## [DATA SUPPLIED]

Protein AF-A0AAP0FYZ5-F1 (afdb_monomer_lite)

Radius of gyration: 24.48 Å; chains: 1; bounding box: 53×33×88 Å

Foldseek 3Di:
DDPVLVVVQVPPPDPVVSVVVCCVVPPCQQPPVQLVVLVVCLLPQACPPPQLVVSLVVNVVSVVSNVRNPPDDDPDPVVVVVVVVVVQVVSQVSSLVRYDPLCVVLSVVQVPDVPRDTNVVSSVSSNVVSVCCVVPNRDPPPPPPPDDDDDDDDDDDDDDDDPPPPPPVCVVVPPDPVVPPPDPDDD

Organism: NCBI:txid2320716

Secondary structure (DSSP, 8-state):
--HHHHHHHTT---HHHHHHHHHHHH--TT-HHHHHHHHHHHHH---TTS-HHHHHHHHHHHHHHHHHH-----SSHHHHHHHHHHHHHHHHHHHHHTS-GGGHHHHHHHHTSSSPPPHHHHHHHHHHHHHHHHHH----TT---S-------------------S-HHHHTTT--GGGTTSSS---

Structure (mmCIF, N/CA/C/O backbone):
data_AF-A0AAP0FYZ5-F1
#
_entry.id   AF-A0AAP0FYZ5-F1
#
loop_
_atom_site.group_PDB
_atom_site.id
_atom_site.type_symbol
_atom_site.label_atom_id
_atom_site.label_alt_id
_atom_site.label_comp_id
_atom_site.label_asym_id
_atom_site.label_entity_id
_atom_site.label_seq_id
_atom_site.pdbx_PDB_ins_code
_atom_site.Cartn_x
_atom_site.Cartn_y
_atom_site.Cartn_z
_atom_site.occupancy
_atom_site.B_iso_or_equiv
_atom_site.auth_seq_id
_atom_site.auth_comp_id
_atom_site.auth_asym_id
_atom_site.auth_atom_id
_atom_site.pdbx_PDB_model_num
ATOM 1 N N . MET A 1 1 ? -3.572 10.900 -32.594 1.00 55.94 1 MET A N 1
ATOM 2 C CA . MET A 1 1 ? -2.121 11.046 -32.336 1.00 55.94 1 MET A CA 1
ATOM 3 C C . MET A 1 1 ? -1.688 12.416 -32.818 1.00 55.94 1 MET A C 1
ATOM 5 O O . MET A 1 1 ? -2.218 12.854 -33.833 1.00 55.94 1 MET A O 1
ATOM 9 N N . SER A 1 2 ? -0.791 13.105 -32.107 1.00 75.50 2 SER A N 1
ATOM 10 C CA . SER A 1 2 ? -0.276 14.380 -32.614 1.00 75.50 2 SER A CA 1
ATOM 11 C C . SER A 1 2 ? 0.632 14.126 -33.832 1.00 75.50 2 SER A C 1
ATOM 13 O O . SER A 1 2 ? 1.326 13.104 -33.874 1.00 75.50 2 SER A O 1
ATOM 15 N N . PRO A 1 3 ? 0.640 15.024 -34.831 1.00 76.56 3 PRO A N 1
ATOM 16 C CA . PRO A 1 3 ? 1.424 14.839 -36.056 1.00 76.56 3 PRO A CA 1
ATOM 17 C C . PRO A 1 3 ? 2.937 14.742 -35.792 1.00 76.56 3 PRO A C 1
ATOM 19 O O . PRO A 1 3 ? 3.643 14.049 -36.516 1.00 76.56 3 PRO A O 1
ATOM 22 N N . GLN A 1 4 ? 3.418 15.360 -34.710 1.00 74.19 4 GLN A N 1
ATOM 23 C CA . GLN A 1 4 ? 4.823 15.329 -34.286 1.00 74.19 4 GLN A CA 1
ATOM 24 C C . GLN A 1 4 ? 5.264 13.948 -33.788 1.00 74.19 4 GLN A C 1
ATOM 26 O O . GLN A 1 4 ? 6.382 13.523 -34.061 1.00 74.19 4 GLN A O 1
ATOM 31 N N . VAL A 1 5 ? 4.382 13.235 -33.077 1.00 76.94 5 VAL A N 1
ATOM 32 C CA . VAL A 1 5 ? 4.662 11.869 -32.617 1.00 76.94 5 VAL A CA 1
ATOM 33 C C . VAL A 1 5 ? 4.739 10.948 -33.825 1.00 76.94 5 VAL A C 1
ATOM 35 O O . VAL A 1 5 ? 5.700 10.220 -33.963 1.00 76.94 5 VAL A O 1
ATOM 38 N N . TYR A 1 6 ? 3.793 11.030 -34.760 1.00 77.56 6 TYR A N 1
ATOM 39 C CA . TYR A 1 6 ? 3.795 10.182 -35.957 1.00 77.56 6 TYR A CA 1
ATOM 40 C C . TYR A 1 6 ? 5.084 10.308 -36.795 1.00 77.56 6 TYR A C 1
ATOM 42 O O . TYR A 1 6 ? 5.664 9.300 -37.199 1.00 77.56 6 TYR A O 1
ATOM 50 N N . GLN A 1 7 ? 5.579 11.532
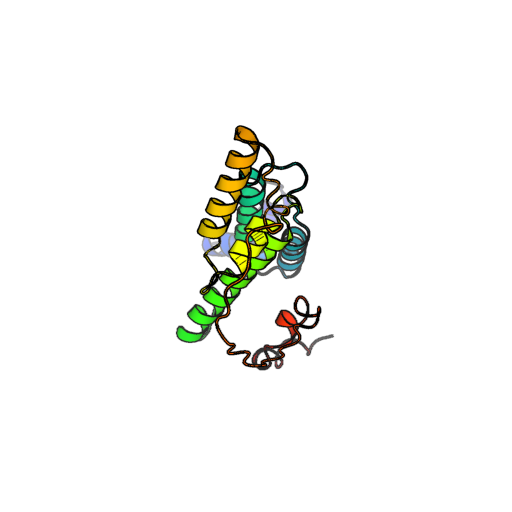 -36.997 1.00 79.75 7 GLN A N 1
ATOM 51 C CA . GLN A 1 7 ? 6.788 11.789 -37.787 1.00 79.75 7 GLN A CA 1
ATOM 52 C C . GLN A 1 7 ? 8.056 11.142 -37.206 1.00 79.75 7 GLN A C 1
ATOM 54 O O . GLN A 1 7 ? 8.934 10.755 -37.974 1.00 79.75 7 GLN A O 1
ATOM 59 N N . SER A 1 8 ? 8.157 10.971 -35.881 1.00 78.75 8 SER A N 1
ATOM 60 C CA . SER A 1 8 ? 9.337 10.357 -35.251 1.00 78.75 8 SER A CA 1
ATOM 61 C C . SER A 1 8 ? 9.384 8.823 -35.361 1.00 78.75 8 SER A C 1
ATOM 63 O O . SER A 1 8 ? 10.448 8.233 -35.148 1.00 78.75 8 SER A O 1
ATOM 65 N N . TYR A 1 9 ? 8.269 8.181 -35.737 1.00 81.75 9 TYR A N 1
ATOM 66 C CA . TYR A 1 9 ? 8.168 6.725 -35.937 1.00 81.75 9 TYR A CA 1
ATOM 67 C C . TYR A 1 9 ? 8.070 6.306 -37.412 1.00 81.75 9 TYR A C 1
ATOM 69 O O . TYR A 1 9 ? 8.271 5.135 -37.711 1.00 81.75 9 TYR A O 1
ATOM 77 N N . MET A 1 10 ? 7.800 7.234 -38.337 1.00 81.62 10 MET A N 1
ATOM 78 C CA . MET A 1 10 ? 7.552 6.938 -39.760 1.00 81.62 10 MET A CA 1
ATOM 79 C C . MET A 1 10 ? 8.777 6.392 -40.520 1.00 81.62 10 MET A C 1
ATOM 81 O O . MET A 1 10 ? 8.620 5.789 -41.574 1.00 81.62 10 MET A O 1
ATOM 85 N N . LEU A 1 11 ? 9.985 6.602 -39.987 1.00 82.75 11 LEU A N 1
ATOM 86 C CA . LEU A 1 11 ? 11.261 6.152 -40.565 1.00 82.75 11 
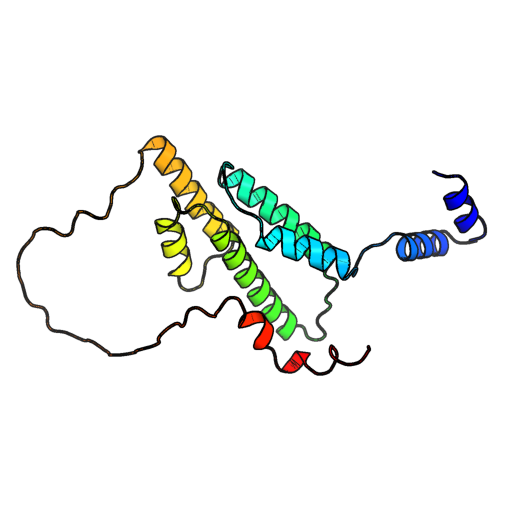LEU A CA 1
ATOM 87 C C . LEU A 1 11 ? 11.775 4.835 -39.955 1.00 82.75 11 LEU A C 1
ATOM 89 O O . LEU A 1 11 ? 12.944 4.500 -40.121 1.00 82.75 11 LEU A O 1
ATOM 93 N N . LEU A 1 12 ? 10.953 4.138 -39.169 1.00 85.56 12 LEU A N 1
ATOM 94 C CA . LEU A 1 12 ? 11.318 2.857 -38.570 1.00 85.56 12 LEU A CA 1
ATOM 95 C C . LEU A 1 12 ? 10.733 1.712 -39.393 1.00 85.56 12 LEU A C 1
ATOM 97 O O . LEU A 1 12 ? 9.520 1.623 -39.565 1.00 85.56 12 LEU A O 1
ATOM 101 N N . ASP A 1 13 ? 11.604 0.816 -39.847 1.00 85.69 13 ASP A N 1
ATOM 102 C CA . ASP A 1 13 ? 11.248 -0.238 -40.804 1.00 85.69 13 ASP A CA 1
ATOM 103 C C . ASP A 1 13 ? 10.664 -1.499 -40.142 1.00 85.69 13 ASP A C 1
ATOM 105 O O . ASP A 1 13 ? 10.165 -2.396 -40.822 1.00 85.69 13 ASP A O 1
ATOM 109 N N . SER A 1 14 ? 10.697 -1.583 -38.808 1.00 90.69 14 SER A N 1
ATOM 110 C CA . SER A 1 14 ? 10.195 -2.728 -38.049 1.00 90.69 14 SER A CA 1
ATOM 111 C C . SER A 1 14 ? 9.230 -2.312 -36.946 1.00 90.69 14 SER A C 1
ATOM 113 O O . SER A 1 14 ? 9.483 -1.383 -36.175 1.00 90.69 14 SER A O 1
ATOM 115 N N . ALA A 1 15 ? 8.150 -3.084 -36.791 1.00 86.94 15 ALA A N 1
ATOM 116 C CA . ALA A 1 15 ? 7.233 -2.957 -35.660 1.00 86.94 15 ALA A CA 1
ATOM 117 C C . ALA A 1 15 ? 7.955 -3.105 -34.305 1.00 86.94 15 ALA A C 1
ATOM 119 O O . ALA A 1 15 ? 7.557 -2.474 -33.326 1.00 86.94 15 ALA A O 1
ATOM 120 N N . TYR A 1 16 ? 9.042 -3.887 -34.257 1.00 88.06 16 TYR A N 1
ATOM 121 C CA . TYR A 1 16 ? 9.892 -4.010 -33.072 1.00 88.06 16 TYR A CA 1
ATOM 122 C C . TYR A 1 16 ? 10.576 -2.684 -32.711 1.00 88.06 16 TYR A C 1
ATOM 124 O O . TYR A 1 16 ? 10.587 -2.300 -31.540 1.00 88.06 16 TYR A O 1
ATOM 132 N N . ASP A 1 17 ? 11.100 -1.958 -33.699 1.00 87.00 17 ASP A N 1
ATOM 133 C CA . ASP A 1 17 ? 11.795 -0.687 -33.475 1.00 87.00 17 ASP A CA 1
ATOM 134 C C . ASP A 1 17 ? 10.814 0.416 -33.083 1.00 87.00 17 ASP A C 1
ATOM 136 O O . ASP A 1 17 ? 11.101 1.217 -32.192 1.00 87.00 17 ASP A O 1
ATOM 140 N N . ILE A 1 18 ? 9.623 0.421 -33.693 1.00 87.94 18 ILE A N 1
ATOM 141 C CA . ILE A 1 18 ? 8.534 1.332 -33.322 1.00 87.94 18 ILE A CA 1
ATOM 142 C C . ILE A 1 18 ? 8.146 1.107 -31.860 1.00 87.94 18 ILE A C 1
ATOM 144 O O . ILE A 1 18 ? 8.090 2.061 -31.082 1.00 87.94 18 ILE A O 1
ATOM 148 N N . TRP A 1 19 ? 7.929 -0.151 -31.463 1.00 86.62 19 TRP A N 1
ATOM 149 C CA . TRP A 1 19 ? 7.574 -0.497 -30.088 1.00 86.62 19 TRP A CA 1
ATOM 150 C C . TRP A 1 19 ? 8.693 -0.170 -29.095 1.00 86.62 19 TRP A C 1
ATOM 152 O O . TRP A 1 19 ? 8.432 0.378 -28.025 1.00 86.62 19 TRP A O 1
ATOM 162 N N . THR A 1 20 ? 9.944 -0.445 -29.463 1.00 84.88 20 THR A N 1
ATOM 163 C CA . THR A 1 20 ? 11.123 -0.154 -28.640 1.00 84.88 20 THR A CA 1
ATOM 164 C C . THR A 1 20 ? 11.298 1.344 -28.438 1.00 84.88 20 THR A C 1
ATOM 166 O O . THR A 1 20 ? 11.395 1.787 -27.299 1.00 84.88 20 THR A O 1
ATOM 169 N N . ARG A 1 21 ? 11.235 2.156 -29.501 1.00 84.62 21 ARG A N 1
ATOM 170 C CA . ARG A 1 21 ? 11.338 3.615 -29.375 1.00 84.62 21 ARG A CA 1
ATOM 171 C C . ARG A 1 21 ? 10.155 4.202 -28.604 1.00 84.62 21 ARG A C 1
ATOM 173 O O . ARG A 1 21 ? 10.360 5.110 -27.802 1.00 84.62 21 ARG A O 1
ATOM 180 N N . ALA A 1 22 ? 8.941 3.684 -28.794 1.00 83.38 22 ALA A N 1
ATOM 181 C CA . ALA A 1 22 ? 7.770 4.139 -28.046 1.00 83.38 22 ALA A CA 1
ATOM 182 C C . ALA A 1 22 ? 7.914 3.824 -26.555 1.00 83.38 22 ALA A C 1
ATOM 184 O O . ALA A 1 22 ? 7.656 4.686 -25.714 1.00 83.38 22 ALA A O 1
ATOM 185 N N . ARG A 1 23 ? 8.401 2.622 -26.231 1.00 80.69 23 ARG A N 1
ATOM 186 C CA . ARG A 1 23 ? 8.766 2.245 -24.870 1.00 80.69 23 ARG A CA 1
ATOM 187 C C . ARG A 1 23 ? 9.849 3.174 -24.332 1.00 80.69 23 ARG A C 1
ATOM 189 O O . ARG A 1 23 ? 9.645 3.751 -23.286 1.00 80.69 23 ARG A O 1
ATOM 196 N N . ASP A 1 24 ? 10.955 3.391 -25.021 1.00 79.50 24 ASP A N 1
ATOM 197 C CA . ASP A 1 24 ? 12.060 4.176 -24.457 1.00 79.50 24 ASP A CA 1
ATOM 198 C C . ASP A 1 24 ? 11.704 5.670 -24.300 1.00 79.50 24 ASP A C 1
ATOM 200 O O . ASP A 1 24 ? 12.195 6.337 -23.394 1.00 79.50 24 ASP A O 1
ATOM 204 N N . THR A 1 25 ? 10.808 6.193 -25.145 1.00 80.44 25 THR A N 1
ATOM 205 C CA . THR A 1 25 ? 10.375 7.602 -25.104 1.00 80.44 25 THR A CA 1
ATOM 206 C C . THR A 1 25 ? 9.276 7.854 -24.068 1.00 80.44 25 THR A C 1
ATOM 208 O O . THR A 1 25 ? 9.238 8.923 -23.460 1.00 80.44 25 THR A O 1
ATOM 211 N N . TYR A 1 26 ? 8.357 6.901 -23.877 1.00 78.50 26 TYR A N 1
ATOM 212 C CA . TYR A 1 26 ? 7.149 7.105 -23.064 1.00 78.50 26 TYR A CA 1
ATOM 213 C C . TYR A 1 26 ? 7.024 6.171 -21.862 1.00 78.50 26 TYR A C 1
ATOM 215 O O . TYR A 1 26 ? 6.210 6.434 -20.975 1.00 78.50 26 TYR A O 1
ATOM 223 N N . SER A 1 27 ? 7.802 5.091 -21.800 1.00 73.19 27 SER A N 1
ATOM 224 C CA . SER A 1 27 ? 7.844 4.235 -20.621 1.00 73.19 27 SER A CA 1
ATOM 225 C C . SER A 1 27 ? 8.452 5.018 -19.476 1.00 73.19 27 SER A C 1
ATOM 227 O O . SER A 1 27 ? 9.590 5.472 -19.528 1.00 73.19 27 SER A O 1
ATOM 229 N N . GLN A 1 28 ? 7.685 5.126 -18.404 1.00 69.38 28 GLN A N 1
ATOM 230 C CA . GLN A 1 28 ? 8.185 5.631 -17.136 1.00 69.38 28 GLN A CA 1
ATOM 231 C C . GLN A 1 28 ? 8.634 4.482 -16.221 1.00 69.38 28 GLN A C 1
ATOM 233 O O . GLN A 1 28 ? 8.924 4.722 -15.052 1.00 69.38 28 GLN A O 1
ATOM 238 N N . ALA A 1 29 ? 8.687 3.235 -16.718 1.00 64.50 29 ALA A N 1
ATOM 239 C CA . ALA A 1 29 ? 9.183 2.087 -15.958 1.00 64.50 29 ALA A CA 1
ATOM 240 C C . ALA A 1 29 ? 10.620 2.353 -15.478 1.00 64.50 29 ALA A C 1
ATOM 242 O O . ALA A 1 29 ? 11.475 2.738 -16.272 1.00 64.50 29 ALA A O 1
ATOM 243 N N . GLY A 1 30 ? 10.877 2.192 -14.177 1.00 66.12 30 GLY A N 1
ATOM 244 C CA . GLY A 1 30 ? 12.169 2.536 -13.575 1.00 66.12 30 GLY A CA 1
ATOM 245 C C . GLY A 1 30 ? 12.415 4.039 -13.366 1.00 66.12 30 GLY A C 1
ATOM 246 O O . GLY A 1 30 ? 13.519 4.419 -12.982 1.00 66.12 30 GLY A O 1
ATOM 247 N N . SER A 1 31 ? 11.420 4.910 -13.581 1.00 79.44 31 SER A N 1
ATOM 248 C CA . SER A 1 31 ? 11.538 6.341 -13.277 1.00 79.44 31 SER A CA 1
ATOM 249 C C . SER A 1 31 ? 11.622 6.576 -11.768 1.00 79.44 31 SER A C 1
ATOM 251 O O . SER A 1 31 ? 10.634 6.433 -11.043 1.00 79.44 31 SER A O 1
ATOM 253 N N . SER A 1 32 ? 12.793 7.007 -11.291 1.00 81.75 32 SER A N 1
ATOM 254 C CA . SER A 1 32 ? 13.021 7.354 -9.880 1.00 81.75 32 SER A CA 1
ATOM 255 C C . SER A 1 32 ? 12.049 8.418 -9.361 1.00 81.75 32 SER A C 1
ATOM 257 O O . SER A 1 32 ? 11.671 8.379 -8.193 1.00 81.75 32 SER A O 1
ATOM 259 N N . MET A 1 33 ? 11.606 9.341 -10.223 1.00 84.44 33 MET A N 1
ATOM 260 C CA . MET A 1 33 ? 10.619 10.363 -9.86
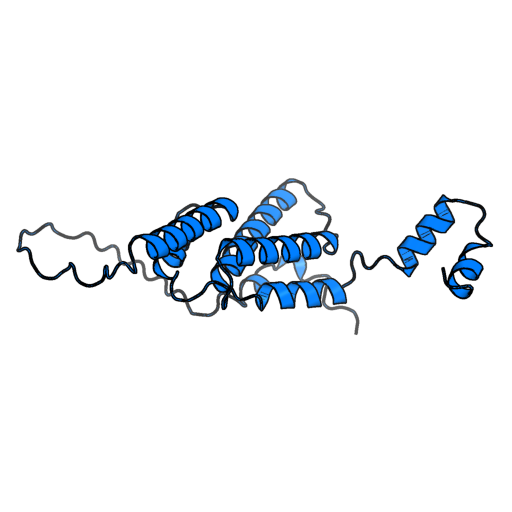5 1.00 84.44 33 MET A CA 1
ATOM 261 C C . MET A 1 33 ? 9.243 9.745 -9.585 1.00 84.44 33 MET A C 1
ATOM 263 O O . MET A 1 33 ? 8.624 10.084 -8.581 1.00 84.44 33 MET A O 1
ATOM 267 N N . GLN A 1 34 ? 8.784 8.806 -10.420 1.00 86.88 34 GLN A N 1
ATOM 268 C CA . GLN A 1 34 ? 7.505 8.120 -10.191 1.00 86.88 34 GLN A CA 1
ATOM 269 C C . GLN A 1 34 ? 7.553 7.250 -8.937 1.00 86.88 34 GLN A C 1
ATOM 271 O O . GLN A 1 34 ? 6.629 7.273 -8.128 1.00 86.88 34 GLN A O 1
ATOM 276 N N . VAL A 1 35 ? 8.662 6.533 -8.729 1.00 89.06 35 VAL A N 1
ATOM 277 C CA . VAL A 1 35 ? 8.876 5.750 -7.504 1.00 89.06 35 VAL A CA 1
ATOM 278 C C . VAL A 1 35 ? 8.835 6.654 -6.272 1.00 89.06 35 VAL A C 1
ATOM 280 O O . VAL A 1 35 ? 8.181 6.304 -5.290 1.00 89.06 35 VAL A O 1
ATOM 283 N N . TYR A 1 36 ? 9.480 7.822 -6.318 1.00 89.00 36 TYR A N 1
ATOM 284 C CA . TYR A 1 36 ? 9.449 8.800 -5.231 1.00 89.00 36 TYR A CA 1
ATOM 285 C C . TYR A 1 36 ? 8.026 9.299 -4.943 1.00 89.00 36 TYR A C 1
ATOM 287 O O . TYR A 1 36 ? 7.572 9.208 -3.803 1.00 89.00 36 TYR A O 1
ATOM 295 N N . GLU A 1 37 ? 7.304 9.761 -5.966 1.00 92.00 37 GLU A N 1
ATOM 296 C CA . GLU A 1 37 ? 5.938 10.278 -5.820 1.00 92.00 37 GLU A CA 1
ATOM 297 C C . GLU A 1 37 ? 4.972 9.215 -5.284 1.00 92.00 37 GLU A C 1
ATOM 299 O O . GLU A 1 37 ? 4.203 9.474 -4.357 1.00 92.00 37 GLU A O 1
ATOM 304 N N . LEU A 1 38 ? 5.037 7.987 -5.804 1.00 93.31 38 LEU A N 1
ATOM 305 C CA . LEU A 1 38 ? 4.201 6.883 -5.332 1.00 93.31 38 LEU A CA 1
ATOM 306 C C . LEU A 1 38 ? 4.558 6.466 -3.907 1.00 93.31 38 LEU A C 1
ATOM 308 O O . LEU A 1 38 ? 3.659 6.262 -3.093 1.00 93.31 38 LEU A O 1
ATOM 312 N N . THR A 1 39 ? 5.849 6.399 -3.573 1.00 93.38 39 THR A N 1
ATOM 313 C CA . THR A 1 39 ? 6.301 6.103 -2.204 1.00 93.38 39 THR A CA 1
ATOM 314 C C . THR A 1 39 ? 5.786 7.156 -1.231 1.00 93.38 39 THR A C 1
ATOM 316 O O . THR A 1 39 ? 5.248 6.818 -0.178 1.00 93.38 39 THR A O 1
ATOM 319 N N . ARG A 1 40 ? 5.892 8.436 -1.596 1.00 94.88 40 ARG A N 1
ATOM 320 C CA . ARG A 1 40 ? 5.359 9.541 -0.803 1.00 94.88 40 ARG A CA 1
ATOM 321 C C . ARG A 1 40 ? 3.853 9.389 -0.587 1.00 94.88 40 ARG A C 1
ATOM 323 O O . ARG A 1 40 ? 3.412 9.398 0.558 1.00 94.88 40 ARG A O 1
ATOM 330 N N . ARG A 1 41 ? 3.078 9.177 -1.656 1.00 96.94 41 ARG A N 1
ATOM 331 C CA . ARG A 1 41 ? 1.618 8.982 -1.575 1.00 96.94 41 ARG A CA 1
ATOM 33
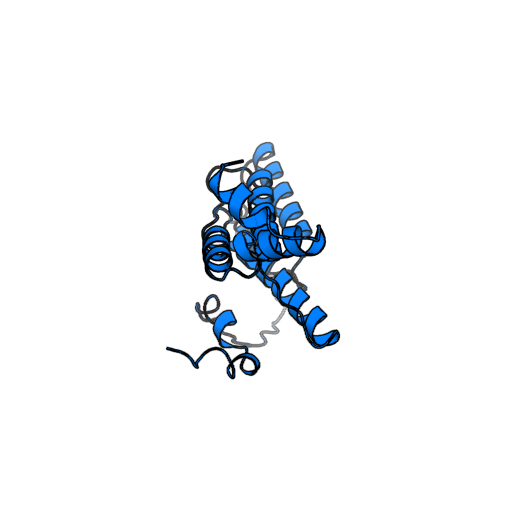2 C C . ARG A 1 41 ? 1.238 7.806 -0.683 1.00 96.94 41 ARG A C 1
ATOM 334 O O . ARG A 1 41 ? 0.333 7.935 0.130 1.00 96.94 41 ARG A O 1
ATOM 341 N N . VAL A 1 42 ? 1.947 6.685 -0.798 1.00 96.62 42 VAL A N 1
ATOM 342 C CA . VAL A 1 42 ? 1.756 5.503 0.051 1.00 96.62 42 VAL A CA 1
ATOM 343 C C . VAL A 1 42 ? 1.967 5.834 1.533 1.00 96.62 42 VAL A C 1
ATOM 345 O O . VAL A 1 42 ? 1.144 5.464 2.368 1.00 96.62 42 VAL A O 1
ATOM 348 N N . LEU A 1 43 ? 3.047 6.544 1.870 1.00 95.44 43 LEU A N 1
ATOM 349 C CA . LEU A 1 43 ? 3.389 6.889 3.255 1.00 95.44 43 LEU A CA 1
ATOM 350 C C . LEU A 1 43 ? 2.488 7.984 3.845 1.00 95.44 43 LEU A C 1
ATOM 352 O O . LEU A 1 43 ? 2.262 8.017 5.060 1.00 95.44 43 LEU A O 1
ATOM 356 N N . GLU A 1 44 ? 1.976 8.880 3.005 1.00 96.50 44 GLU A N 1
ATOM 357 C CA . GLU A 1 44 ? 1.055 9.958 3.378 1.00 96.50 44 GLU A CA 1
ATOM 358 C C . GLU A 1 44 ? -0.413 9.508 3.393 1.00 96.50 44 GLU A C 1
ATOM 360 O O . GLU A 1 44 ? -1.244 10.205 3.972 1.00 96.50 44 GLU A O 1
ATOM 365 N N . LEU A 1 45 ? -0.748 8.339 2.829 1.00 97.56 45 LEU A N 1
ATOM 366 C CA . LEU A 1 45 ? -2.121 7.838 2.793 1.00 97.56 45 LEU A CA 1
ATOM 367 C C . LEU A 1 45 ? -2.661 7.634 4.217 1.00 97.56 45 LEU A C 1
ATOM 369 O O . LEU A 1 45 ? -2.099 6.892 5.031 1.00 97.56 45 LEU A O 1
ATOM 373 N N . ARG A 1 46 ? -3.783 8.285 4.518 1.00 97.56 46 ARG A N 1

## [EXERCISE]
From the records above, transcribe exactly the lines starting at the one containing "ATOM 244 C CA" and ending at the one containing "ATOM 299 O O". Skip the pictures.

## [SOLUTION FOR THIS PROBLEM]
ATOM 244 C CA . GLY A 1 30 ? 12.169 2.536 -13.575 1.00 66.12 30 GLY A CA 1
ATOM 245 C C . GLY A 1 30 ? 12.415 4.039 -13.366 1.00 66.12 30 GLY A C 1
ATOM 246 O O . GLY A 1 30 ? 13.519 4.419 -12.982 1.00 66.12 30 GLY A O 1
ATOM 247 N N . SER A 1 31 ? 11.420 4.910 -13.581 1.00 79.44 31 SER A N 1
ATOM 248 C CA . SER A 1 31 ? 11.538 6.341 -13.277 1.00 79.44 31 SER A CA 1
ATOM 249 C C . SER A 1 31 ? 11.622 6.576 -11.768 1.00 79.44 31 SER A C 1
ATOM 251 O O . SER A 1 31 ? 10.634 6.433 -11.043 1.00 79.44 31 SER A O 1
ATOM 253 N N . SER A 1 32 ? 12.793 7.007 -11.291 1.00 81.75 32 SER A N 1
ATOM 254 C CA . SER A 1 32 ? 13.021 7.354 -9.880 1.00 81.75 32 SER A CA 1
ATOM 255 C C . SER A 1 32 ? 12.049 8.418 -9.361 1.00 81.75 32 SER A C 1
ATOM 257 O O . SER A 1 32 ? 11.671 8.379 -8.193 1.00 81.75 32 SER A O 1
ATOM 259 N N . MET A 1 33 ? 11.606 9.341 -10.223 1.00 84.44 33 MET A N 1
ATOM 260 C CA . MET A 1 33 ? 10.619 10.363 -9.86
5 1.00 84.44 33 MET A CA 1
ATOM 261 C C . MET A 1 33 ? 9.243 9.745 -9.585 1.00 84.44 33 MET A C 1
ATOM 263 O O . MET A 1 33 ? 8.624 10.084 -8.581 1.00 84.44 33 MET A O 1
ATOM 267 N N . GLN A 1 34 ? 8.784 8.806 -10.420 1.00 86.88 34 GLN A N 1
ATOM 268 C CA . GLN A 1 34 ? 7.505 8.120 -10.191 1.00 86.88 34 GLN A CA 1
ATOM 269 C C . GLN A 1 34 ? 7.553 7.250 -8.937 1.00 86.88 34 GLN A C 1
ATOM 271 O O . GLN A 1 34 ? 6.629 7.273 -8.128 1.00 86.88 34 GLN A O 1
ATOM 276 N N . VAL A 1 35 ? 8.662 6.533 -8.729 1.00 89.06 35 VAL A N 1
ATOM 277 C CA . VAL A 1 35 ? 8.876 5.750 -7.504 1.00 89.06 35 VAL A CA 1
ATOM 278 C C . VAL A 1 35 ? 8.835 6.654 -6.272 1.00 89.06 35 VAL A C 1
ATOM 280 O O . VAL A 1 35 ? 8.181 6.304 -5.290 1.00 89.06 35 VAL A O 1
ATOM 283 N N . TYR A 1 36 ? 9.480 7.822 -6.318 1.00 89.00 36 TYR A N 1
ATOM 284 C CA . TYR A 1 36 ? 9.449 8.800 -5.231 1.00 89.00 36 TYR A CA 1
ATOM 285 C C . TYR A 1 36 ? 8.026 9.299 -4.943 1.00 89.00 36 TYR A C 1
ATOM 287 O O . TYR A 1 36 ? 7.572 9.208 -3.803 1.00 89.00 36 TYR A O 1
ATOM 295 N N . GLU A 1 37 ? 7.304 9.761 -5.966 1.00 92.00 37 GLU A N 1
ATOM 296 C CA . GLU A 1 37 ? 5.938 10.278 -5.820 1.00 92.00 37 GLU A CA 1
ATOM 297 C C . GLU A 1 37 ? 4.972 9.215 -5.284 1.00 92.00 37 GLU A C 1
ATOM 299 O O . GLU A 1 37 ? 4.203 9.474 -4.357 1.00 92.00 37 GLU A O 1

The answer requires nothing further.